**Material provided:**
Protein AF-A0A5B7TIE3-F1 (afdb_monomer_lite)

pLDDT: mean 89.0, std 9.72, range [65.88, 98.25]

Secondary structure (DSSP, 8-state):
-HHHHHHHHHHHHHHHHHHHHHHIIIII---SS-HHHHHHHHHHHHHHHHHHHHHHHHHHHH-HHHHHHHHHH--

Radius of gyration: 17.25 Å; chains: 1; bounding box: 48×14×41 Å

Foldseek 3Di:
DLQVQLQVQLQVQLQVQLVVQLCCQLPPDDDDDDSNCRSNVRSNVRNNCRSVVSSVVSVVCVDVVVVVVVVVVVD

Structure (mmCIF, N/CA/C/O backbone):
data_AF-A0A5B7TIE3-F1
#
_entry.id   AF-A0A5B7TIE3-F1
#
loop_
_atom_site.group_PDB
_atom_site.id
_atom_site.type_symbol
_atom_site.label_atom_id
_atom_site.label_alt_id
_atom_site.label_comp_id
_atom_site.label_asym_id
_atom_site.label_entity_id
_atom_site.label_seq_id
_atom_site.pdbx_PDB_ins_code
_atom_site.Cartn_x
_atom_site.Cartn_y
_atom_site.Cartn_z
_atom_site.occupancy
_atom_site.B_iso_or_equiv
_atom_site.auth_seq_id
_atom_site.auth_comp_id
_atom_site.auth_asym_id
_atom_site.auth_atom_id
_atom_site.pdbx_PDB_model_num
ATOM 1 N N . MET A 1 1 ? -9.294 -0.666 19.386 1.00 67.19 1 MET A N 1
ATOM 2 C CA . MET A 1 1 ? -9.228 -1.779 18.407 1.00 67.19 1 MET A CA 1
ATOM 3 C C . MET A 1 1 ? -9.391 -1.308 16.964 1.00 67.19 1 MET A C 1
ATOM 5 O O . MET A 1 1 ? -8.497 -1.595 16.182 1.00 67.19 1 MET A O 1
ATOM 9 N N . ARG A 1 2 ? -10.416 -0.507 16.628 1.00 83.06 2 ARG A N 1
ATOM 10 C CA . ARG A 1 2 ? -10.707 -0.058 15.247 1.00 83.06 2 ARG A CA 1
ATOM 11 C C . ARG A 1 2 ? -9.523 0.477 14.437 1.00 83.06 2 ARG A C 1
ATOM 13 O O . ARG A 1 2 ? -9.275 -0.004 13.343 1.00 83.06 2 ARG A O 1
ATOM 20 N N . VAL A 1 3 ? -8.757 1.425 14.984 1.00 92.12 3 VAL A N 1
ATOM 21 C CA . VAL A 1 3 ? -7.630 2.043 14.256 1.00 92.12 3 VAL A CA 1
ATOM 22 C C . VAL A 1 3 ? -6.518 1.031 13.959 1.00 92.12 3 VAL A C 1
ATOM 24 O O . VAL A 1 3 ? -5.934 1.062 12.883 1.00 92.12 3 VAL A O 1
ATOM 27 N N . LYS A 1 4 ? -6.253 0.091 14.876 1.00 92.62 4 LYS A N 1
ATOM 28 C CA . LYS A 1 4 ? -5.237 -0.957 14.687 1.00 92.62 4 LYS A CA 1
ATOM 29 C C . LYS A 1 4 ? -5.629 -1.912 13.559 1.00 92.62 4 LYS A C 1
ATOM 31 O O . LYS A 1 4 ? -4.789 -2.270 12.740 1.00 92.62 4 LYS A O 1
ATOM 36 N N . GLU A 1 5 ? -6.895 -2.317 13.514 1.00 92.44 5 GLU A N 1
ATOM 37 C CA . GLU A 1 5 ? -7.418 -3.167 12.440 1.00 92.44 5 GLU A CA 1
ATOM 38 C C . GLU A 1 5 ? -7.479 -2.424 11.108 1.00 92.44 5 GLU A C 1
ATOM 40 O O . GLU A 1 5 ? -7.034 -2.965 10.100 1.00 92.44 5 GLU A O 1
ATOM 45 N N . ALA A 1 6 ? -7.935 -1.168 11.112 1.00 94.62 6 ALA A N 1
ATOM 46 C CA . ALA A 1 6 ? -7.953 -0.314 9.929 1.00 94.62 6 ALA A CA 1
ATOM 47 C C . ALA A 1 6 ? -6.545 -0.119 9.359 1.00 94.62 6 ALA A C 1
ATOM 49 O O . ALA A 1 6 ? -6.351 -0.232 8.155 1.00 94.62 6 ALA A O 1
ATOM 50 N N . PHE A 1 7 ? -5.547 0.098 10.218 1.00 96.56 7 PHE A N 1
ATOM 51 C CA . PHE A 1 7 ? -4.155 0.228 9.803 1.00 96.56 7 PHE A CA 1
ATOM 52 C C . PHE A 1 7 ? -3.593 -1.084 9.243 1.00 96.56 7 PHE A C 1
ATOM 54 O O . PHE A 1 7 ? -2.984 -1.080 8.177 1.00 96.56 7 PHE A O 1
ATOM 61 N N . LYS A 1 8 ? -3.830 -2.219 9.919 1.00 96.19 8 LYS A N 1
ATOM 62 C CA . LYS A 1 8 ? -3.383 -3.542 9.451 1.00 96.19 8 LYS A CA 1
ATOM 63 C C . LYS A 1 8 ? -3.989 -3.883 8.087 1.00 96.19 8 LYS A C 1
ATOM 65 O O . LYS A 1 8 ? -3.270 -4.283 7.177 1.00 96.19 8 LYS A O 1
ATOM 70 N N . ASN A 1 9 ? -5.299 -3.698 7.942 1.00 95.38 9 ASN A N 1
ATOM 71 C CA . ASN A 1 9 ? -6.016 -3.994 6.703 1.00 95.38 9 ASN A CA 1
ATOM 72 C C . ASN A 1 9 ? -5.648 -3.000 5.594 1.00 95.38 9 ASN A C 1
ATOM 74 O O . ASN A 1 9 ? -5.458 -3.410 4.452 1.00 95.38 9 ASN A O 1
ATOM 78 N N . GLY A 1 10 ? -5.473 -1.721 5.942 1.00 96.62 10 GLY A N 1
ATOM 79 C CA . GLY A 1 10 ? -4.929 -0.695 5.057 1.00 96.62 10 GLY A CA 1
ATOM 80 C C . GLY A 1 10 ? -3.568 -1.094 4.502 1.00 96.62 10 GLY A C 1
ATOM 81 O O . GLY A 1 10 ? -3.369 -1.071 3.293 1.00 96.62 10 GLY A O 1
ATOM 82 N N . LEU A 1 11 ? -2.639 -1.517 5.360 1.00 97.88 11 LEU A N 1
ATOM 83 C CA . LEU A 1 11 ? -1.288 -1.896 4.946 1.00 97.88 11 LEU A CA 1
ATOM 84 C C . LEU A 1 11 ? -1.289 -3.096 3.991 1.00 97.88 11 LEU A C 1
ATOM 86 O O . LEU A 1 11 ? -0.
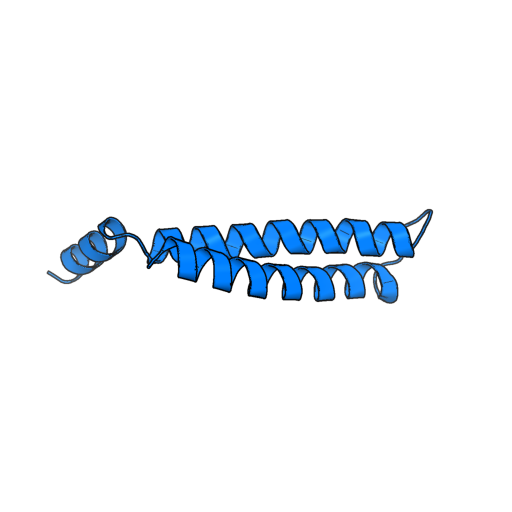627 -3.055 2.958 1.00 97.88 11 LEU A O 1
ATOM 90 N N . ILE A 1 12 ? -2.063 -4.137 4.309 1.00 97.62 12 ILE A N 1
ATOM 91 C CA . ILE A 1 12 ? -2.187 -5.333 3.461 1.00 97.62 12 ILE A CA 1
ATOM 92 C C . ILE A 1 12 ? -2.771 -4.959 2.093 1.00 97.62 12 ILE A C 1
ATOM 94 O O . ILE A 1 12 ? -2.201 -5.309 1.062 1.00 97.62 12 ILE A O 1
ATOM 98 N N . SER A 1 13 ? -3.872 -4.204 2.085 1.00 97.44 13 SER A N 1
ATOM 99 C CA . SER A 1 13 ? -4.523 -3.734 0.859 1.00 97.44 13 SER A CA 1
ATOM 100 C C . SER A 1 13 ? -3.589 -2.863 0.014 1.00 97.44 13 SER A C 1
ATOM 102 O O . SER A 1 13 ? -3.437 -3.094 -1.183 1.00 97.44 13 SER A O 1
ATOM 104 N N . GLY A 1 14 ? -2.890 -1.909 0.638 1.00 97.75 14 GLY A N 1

---

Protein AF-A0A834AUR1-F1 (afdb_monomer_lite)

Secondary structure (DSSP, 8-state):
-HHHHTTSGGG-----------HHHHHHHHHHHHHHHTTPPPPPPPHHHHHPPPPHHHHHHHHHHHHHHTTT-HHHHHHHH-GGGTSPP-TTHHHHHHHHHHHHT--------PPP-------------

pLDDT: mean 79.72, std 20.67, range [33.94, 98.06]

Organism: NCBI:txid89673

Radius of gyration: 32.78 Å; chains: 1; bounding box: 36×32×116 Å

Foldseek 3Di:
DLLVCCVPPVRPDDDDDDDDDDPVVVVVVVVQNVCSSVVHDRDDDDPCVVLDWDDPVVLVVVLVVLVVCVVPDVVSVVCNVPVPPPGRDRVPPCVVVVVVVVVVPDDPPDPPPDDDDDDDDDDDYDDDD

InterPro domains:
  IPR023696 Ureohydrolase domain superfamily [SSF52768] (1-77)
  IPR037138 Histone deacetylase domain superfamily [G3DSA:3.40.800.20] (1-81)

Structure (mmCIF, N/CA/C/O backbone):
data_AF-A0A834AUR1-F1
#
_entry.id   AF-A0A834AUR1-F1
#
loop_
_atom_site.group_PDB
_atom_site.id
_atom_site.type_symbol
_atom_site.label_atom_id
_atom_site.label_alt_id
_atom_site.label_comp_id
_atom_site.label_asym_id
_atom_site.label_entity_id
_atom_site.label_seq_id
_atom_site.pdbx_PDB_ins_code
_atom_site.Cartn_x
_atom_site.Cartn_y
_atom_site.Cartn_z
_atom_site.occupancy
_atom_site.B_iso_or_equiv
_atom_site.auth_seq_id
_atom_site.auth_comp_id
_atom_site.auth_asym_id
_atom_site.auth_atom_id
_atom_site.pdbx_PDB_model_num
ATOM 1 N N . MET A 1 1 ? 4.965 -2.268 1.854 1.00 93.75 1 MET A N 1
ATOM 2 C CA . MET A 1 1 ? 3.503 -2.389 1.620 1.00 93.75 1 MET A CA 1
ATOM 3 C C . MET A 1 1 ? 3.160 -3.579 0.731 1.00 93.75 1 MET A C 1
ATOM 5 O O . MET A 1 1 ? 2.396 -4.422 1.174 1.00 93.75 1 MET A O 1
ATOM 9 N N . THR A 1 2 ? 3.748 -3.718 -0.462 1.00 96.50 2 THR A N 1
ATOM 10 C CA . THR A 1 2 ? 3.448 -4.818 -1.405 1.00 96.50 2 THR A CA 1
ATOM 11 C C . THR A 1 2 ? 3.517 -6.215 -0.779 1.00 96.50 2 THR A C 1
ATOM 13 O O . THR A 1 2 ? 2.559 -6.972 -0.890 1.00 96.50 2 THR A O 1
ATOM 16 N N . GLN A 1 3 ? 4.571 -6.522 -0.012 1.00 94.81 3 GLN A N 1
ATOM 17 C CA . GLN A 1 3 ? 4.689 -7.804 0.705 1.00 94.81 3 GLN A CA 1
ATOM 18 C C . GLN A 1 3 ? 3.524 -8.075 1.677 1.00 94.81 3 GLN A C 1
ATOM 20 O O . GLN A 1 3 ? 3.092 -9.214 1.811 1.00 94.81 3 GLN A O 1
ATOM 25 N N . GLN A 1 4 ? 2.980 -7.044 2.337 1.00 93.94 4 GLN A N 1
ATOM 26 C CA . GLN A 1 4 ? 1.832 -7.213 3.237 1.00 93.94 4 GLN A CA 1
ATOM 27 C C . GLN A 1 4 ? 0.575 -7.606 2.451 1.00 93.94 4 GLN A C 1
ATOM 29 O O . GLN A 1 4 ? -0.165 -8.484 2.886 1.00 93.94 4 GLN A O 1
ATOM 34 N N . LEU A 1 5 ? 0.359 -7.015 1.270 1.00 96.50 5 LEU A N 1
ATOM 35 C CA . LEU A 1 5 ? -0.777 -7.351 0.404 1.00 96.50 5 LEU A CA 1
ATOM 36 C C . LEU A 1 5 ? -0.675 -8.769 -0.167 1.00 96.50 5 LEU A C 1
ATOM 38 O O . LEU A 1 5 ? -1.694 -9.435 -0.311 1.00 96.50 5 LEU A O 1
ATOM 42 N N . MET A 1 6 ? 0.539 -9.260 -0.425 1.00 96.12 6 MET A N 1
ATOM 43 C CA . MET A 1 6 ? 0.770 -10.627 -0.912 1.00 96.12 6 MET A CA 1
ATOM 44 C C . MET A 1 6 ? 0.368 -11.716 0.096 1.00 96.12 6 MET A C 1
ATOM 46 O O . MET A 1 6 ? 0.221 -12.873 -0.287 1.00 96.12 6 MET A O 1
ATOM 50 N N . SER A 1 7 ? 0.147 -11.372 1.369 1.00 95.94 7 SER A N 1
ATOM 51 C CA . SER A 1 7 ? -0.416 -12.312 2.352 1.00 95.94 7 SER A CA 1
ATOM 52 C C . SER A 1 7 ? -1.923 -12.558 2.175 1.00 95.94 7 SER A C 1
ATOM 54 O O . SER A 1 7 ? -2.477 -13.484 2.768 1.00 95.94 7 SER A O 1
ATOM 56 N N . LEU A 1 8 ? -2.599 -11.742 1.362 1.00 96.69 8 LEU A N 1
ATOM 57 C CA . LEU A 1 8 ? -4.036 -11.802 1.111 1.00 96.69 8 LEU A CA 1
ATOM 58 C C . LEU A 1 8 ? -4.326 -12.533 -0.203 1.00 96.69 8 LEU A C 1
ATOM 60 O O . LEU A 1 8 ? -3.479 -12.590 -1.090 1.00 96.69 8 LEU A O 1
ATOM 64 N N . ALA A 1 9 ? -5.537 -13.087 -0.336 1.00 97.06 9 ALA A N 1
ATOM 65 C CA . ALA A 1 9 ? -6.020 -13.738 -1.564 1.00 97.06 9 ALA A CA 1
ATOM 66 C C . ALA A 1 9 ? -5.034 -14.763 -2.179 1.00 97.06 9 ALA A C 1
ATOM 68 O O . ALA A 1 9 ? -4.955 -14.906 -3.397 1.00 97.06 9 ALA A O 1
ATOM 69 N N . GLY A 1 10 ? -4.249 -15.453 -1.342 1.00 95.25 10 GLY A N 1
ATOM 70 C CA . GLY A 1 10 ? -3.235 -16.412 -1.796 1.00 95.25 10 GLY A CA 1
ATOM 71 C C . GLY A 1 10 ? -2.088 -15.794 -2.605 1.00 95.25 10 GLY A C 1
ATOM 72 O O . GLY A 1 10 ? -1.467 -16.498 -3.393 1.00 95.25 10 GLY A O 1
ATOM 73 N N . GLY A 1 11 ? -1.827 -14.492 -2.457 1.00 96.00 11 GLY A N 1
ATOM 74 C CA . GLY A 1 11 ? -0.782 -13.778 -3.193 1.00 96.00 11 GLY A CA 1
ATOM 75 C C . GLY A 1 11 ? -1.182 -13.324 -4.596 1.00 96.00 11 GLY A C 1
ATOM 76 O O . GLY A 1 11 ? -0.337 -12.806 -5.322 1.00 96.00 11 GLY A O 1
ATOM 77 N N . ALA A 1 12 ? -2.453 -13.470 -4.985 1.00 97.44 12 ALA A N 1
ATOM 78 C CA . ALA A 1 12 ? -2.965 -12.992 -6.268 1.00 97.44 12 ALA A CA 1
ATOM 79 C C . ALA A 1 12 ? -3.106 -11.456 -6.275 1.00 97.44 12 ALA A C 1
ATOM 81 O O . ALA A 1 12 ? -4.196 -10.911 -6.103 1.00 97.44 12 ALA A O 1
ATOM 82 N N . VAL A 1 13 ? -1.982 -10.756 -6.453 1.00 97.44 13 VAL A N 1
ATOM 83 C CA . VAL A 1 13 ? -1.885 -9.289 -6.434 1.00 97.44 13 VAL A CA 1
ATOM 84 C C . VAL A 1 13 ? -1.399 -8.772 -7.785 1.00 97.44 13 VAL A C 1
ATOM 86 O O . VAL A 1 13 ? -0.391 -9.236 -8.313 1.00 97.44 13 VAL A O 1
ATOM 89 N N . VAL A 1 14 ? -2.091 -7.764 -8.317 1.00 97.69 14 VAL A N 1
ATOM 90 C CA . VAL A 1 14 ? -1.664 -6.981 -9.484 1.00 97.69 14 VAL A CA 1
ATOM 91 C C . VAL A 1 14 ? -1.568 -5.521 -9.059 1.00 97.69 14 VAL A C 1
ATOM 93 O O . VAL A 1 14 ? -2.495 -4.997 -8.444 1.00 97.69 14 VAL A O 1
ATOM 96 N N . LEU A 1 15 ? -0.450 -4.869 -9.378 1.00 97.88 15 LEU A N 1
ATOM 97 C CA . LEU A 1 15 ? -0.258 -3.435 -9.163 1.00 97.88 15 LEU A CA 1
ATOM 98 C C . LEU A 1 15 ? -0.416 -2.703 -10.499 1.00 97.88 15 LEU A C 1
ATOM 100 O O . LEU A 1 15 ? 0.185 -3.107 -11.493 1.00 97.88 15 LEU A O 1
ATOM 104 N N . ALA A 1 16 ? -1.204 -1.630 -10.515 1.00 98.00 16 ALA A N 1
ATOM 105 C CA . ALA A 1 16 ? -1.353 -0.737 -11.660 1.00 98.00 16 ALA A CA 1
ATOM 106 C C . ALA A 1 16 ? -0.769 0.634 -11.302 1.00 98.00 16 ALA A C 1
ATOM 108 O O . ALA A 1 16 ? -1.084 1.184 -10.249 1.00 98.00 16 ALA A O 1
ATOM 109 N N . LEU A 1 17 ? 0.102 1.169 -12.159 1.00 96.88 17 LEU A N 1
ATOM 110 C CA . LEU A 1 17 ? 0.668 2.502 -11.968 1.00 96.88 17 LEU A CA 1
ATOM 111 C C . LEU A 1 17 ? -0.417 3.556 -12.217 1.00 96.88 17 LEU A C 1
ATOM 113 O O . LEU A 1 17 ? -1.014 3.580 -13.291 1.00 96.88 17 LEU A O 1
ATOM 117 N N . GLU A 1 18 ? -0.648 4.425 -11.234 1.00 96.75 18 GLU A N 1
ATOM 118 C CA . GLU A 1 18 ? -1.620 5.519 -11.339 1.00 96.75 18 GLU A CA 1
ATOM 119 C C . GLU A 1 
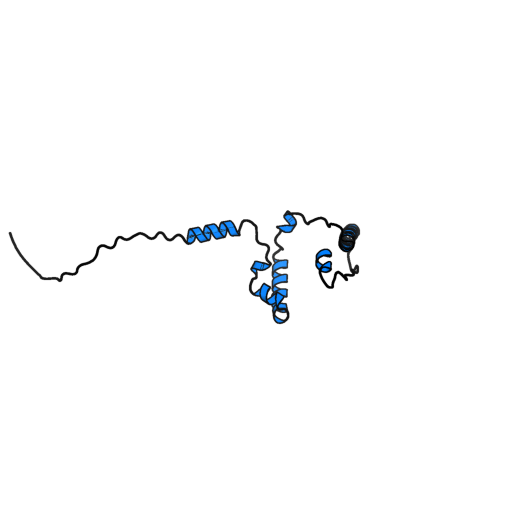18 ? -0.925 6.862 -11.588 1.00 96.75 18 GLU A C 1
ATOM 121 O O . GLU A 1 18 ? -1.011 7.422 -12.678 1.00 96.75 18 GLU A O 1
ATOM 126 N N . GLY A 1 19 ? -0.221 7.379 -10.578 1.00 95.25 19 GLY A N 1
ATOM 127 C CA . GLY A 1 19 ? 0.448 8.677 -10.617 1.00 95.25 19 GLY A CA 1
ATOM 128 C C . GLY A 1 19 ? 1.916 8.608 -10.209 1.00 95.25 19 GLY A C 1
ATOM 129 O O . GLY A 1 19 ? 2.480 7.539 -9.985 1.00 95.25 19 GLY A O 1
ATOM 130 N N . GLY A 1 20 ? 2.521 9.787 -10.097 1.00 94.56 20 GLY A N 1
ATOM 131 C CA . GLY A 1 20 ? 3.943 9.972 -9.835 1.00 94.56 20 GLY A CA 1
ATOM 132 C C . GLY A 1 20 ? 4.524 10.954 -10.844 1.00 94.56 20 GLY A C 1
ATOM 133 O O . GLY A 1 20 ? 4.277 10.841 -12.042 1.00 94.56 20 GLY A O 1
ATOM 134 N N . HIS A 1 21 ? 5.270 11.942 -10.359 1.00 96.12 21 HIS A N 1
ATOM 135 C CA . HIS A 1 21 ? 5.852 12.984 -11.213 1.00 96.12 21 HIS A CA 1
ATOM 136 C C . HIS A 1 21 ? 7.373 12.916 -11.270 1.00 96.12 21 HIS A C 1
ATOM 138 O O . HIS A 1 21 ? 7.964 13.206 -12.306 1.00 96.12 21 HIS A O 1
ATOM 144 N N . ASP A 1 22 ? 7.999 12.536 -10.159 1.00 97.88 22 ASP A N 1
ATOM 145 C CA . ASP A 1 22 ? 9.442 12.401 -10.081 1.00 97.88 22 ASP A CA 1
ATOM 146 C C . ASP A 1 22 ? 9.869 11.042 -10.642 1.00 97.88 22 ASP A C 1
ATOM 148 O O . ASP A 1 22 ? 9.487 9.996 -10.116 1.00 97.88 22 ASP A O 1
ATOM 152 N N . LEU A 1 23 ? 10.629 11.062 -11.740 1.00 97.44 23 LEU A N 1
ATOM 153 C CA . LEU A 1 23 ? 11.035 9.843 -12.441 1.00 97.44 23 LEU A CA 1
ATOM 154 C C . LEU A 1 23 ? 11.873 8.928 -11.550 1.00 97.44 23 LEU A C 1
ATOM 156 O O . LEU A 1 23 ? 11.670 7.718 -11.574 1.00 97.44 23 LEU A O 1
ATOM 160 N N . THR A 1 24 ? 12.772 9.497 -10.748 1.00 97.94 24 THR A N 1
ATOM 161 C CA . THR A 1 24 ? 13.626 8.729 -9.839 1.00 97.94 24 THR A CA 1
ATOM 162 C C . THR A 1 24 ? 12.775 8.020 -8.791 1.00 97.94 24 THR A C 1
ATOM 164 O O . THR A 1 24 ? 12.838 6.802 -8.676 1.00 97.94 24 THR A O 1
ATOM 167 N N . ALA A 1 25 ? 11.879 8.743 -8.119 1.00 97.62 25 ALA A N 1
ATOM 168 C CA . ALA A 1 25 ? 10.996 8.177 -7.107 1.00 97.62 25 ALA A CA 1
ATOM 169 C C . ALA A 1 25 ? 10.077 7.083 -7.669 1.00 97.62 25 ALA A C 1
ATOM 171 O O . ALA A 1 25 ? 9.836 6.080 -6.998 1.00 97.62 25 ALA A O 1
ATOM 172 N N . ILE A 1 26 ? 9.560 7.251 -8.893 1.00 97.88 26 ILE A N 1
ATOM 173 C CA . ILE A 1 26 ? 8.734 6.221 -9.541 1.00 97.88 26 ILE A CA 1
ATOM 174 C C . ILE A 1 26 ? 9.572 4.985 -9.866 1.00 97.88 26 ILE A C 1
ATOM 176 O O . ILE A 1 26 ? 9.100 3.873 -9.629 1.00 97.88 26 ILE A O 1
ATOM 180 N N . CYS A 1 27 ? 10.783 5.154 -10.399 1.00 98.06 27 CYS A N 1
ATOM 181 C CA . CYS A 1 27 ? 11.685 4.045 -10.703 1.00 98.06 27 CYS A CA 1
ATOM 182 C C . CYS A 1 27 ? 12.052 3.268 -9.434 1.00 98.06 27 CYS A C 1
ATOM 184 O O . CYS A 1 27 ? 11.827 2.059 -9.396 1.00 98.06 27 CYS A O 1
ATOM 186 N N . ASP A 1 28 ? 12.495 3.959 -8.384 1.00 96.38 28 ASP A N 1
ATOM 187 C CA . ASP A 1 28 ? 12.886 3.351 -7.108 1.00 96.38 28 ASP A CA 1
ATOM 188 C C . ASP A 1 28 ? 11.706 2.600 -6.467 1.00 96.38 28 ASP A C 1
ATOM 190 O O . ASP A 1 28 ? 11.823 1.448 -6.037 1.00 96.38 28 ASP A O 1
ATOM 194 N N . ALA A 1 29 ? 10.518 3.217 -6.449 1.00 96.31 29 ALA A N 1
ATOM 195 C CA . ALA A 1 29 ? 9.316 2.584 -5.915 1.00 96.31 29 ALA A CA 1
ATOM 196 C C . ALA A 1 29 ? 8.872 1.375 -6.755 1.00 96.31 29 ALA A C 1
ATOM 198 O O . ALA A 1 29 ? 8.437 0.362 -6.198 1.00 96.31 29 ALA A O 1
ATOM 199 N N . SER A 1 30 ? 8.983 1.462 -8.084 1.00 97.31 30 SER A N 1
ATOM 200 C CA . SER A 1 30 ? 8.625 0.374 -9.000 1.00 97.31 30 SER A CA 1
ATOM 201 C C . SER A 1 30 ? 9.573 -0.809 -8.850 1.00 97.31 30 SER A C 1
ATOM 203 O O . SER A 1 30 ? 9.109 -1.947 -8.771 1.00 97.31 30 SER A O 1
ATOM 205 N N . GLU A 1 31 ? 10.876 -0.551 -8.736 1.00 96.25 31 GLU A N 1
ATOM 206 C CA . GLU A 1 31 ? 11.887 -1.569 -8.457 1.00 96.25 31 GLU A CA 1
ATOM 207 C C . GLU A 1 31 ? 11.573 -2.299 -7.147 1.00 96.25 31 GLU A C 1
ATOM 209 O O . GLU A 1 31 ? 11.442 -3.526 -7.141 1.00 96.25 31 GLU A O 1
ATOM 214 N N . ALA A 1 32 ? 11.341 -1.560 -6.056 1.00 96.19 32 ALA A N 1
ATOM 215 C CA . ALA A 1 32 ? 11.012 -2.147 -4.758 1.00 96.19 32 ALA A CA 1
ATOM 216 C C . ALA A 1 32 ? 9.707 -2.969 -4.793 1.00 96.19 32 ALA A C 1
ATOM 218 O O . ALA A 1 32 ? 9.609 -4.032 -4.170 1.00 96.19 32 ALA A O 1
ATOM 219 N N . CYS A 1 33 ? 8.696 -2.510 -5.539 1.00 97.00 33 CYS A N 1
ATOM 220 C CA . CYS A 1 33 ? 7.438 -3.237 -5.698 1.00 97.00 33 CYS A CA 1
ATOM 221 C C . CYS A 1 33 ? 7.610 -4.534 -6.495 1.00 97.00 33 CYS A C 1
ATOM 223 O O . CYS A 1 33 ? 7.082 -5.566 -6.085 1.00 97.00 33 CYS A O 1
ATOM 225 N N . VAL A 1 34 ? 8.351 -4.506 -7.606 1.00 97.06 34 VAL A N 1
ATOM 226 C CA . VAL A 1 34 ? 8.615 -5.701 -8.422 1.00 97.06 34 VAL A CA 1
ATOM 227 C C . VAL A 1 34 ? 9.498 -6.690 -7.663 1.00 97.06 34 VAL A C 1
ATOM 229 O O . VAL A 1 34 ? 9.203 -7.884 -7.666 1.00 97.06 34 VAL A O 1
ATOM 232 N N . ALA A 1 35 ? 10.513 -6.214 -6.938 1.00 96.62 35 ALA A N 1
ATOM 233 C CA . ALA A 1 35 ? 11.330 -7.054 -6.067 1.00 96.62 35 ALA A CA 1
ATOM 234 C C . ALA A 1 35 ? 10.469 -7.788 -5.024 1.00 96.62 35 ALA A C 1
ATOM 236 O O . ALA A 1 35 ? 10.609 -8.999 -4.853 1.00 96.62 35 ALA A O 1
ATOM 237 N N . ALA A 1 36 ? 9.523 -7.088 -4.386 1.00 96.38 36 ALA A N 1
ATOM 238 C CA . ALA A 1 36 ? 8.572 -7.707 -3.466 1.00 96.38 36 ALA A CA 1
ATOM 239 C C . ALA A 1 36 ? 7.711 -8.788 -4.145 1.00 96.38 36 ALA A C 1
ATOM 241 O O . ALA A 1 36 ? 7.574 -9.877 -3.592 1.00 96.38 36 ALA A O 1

**The task:** Select all lines in the listing above where the word "bounding" appears, and show them.

**Answer to the problem:**
Radius of gyration: 17.25 Å; chains: 1; bounding box: 48×14×41 Å
Radius of gyration: 32.78 Å; chains: 1; bounding box: 36×32×116 Å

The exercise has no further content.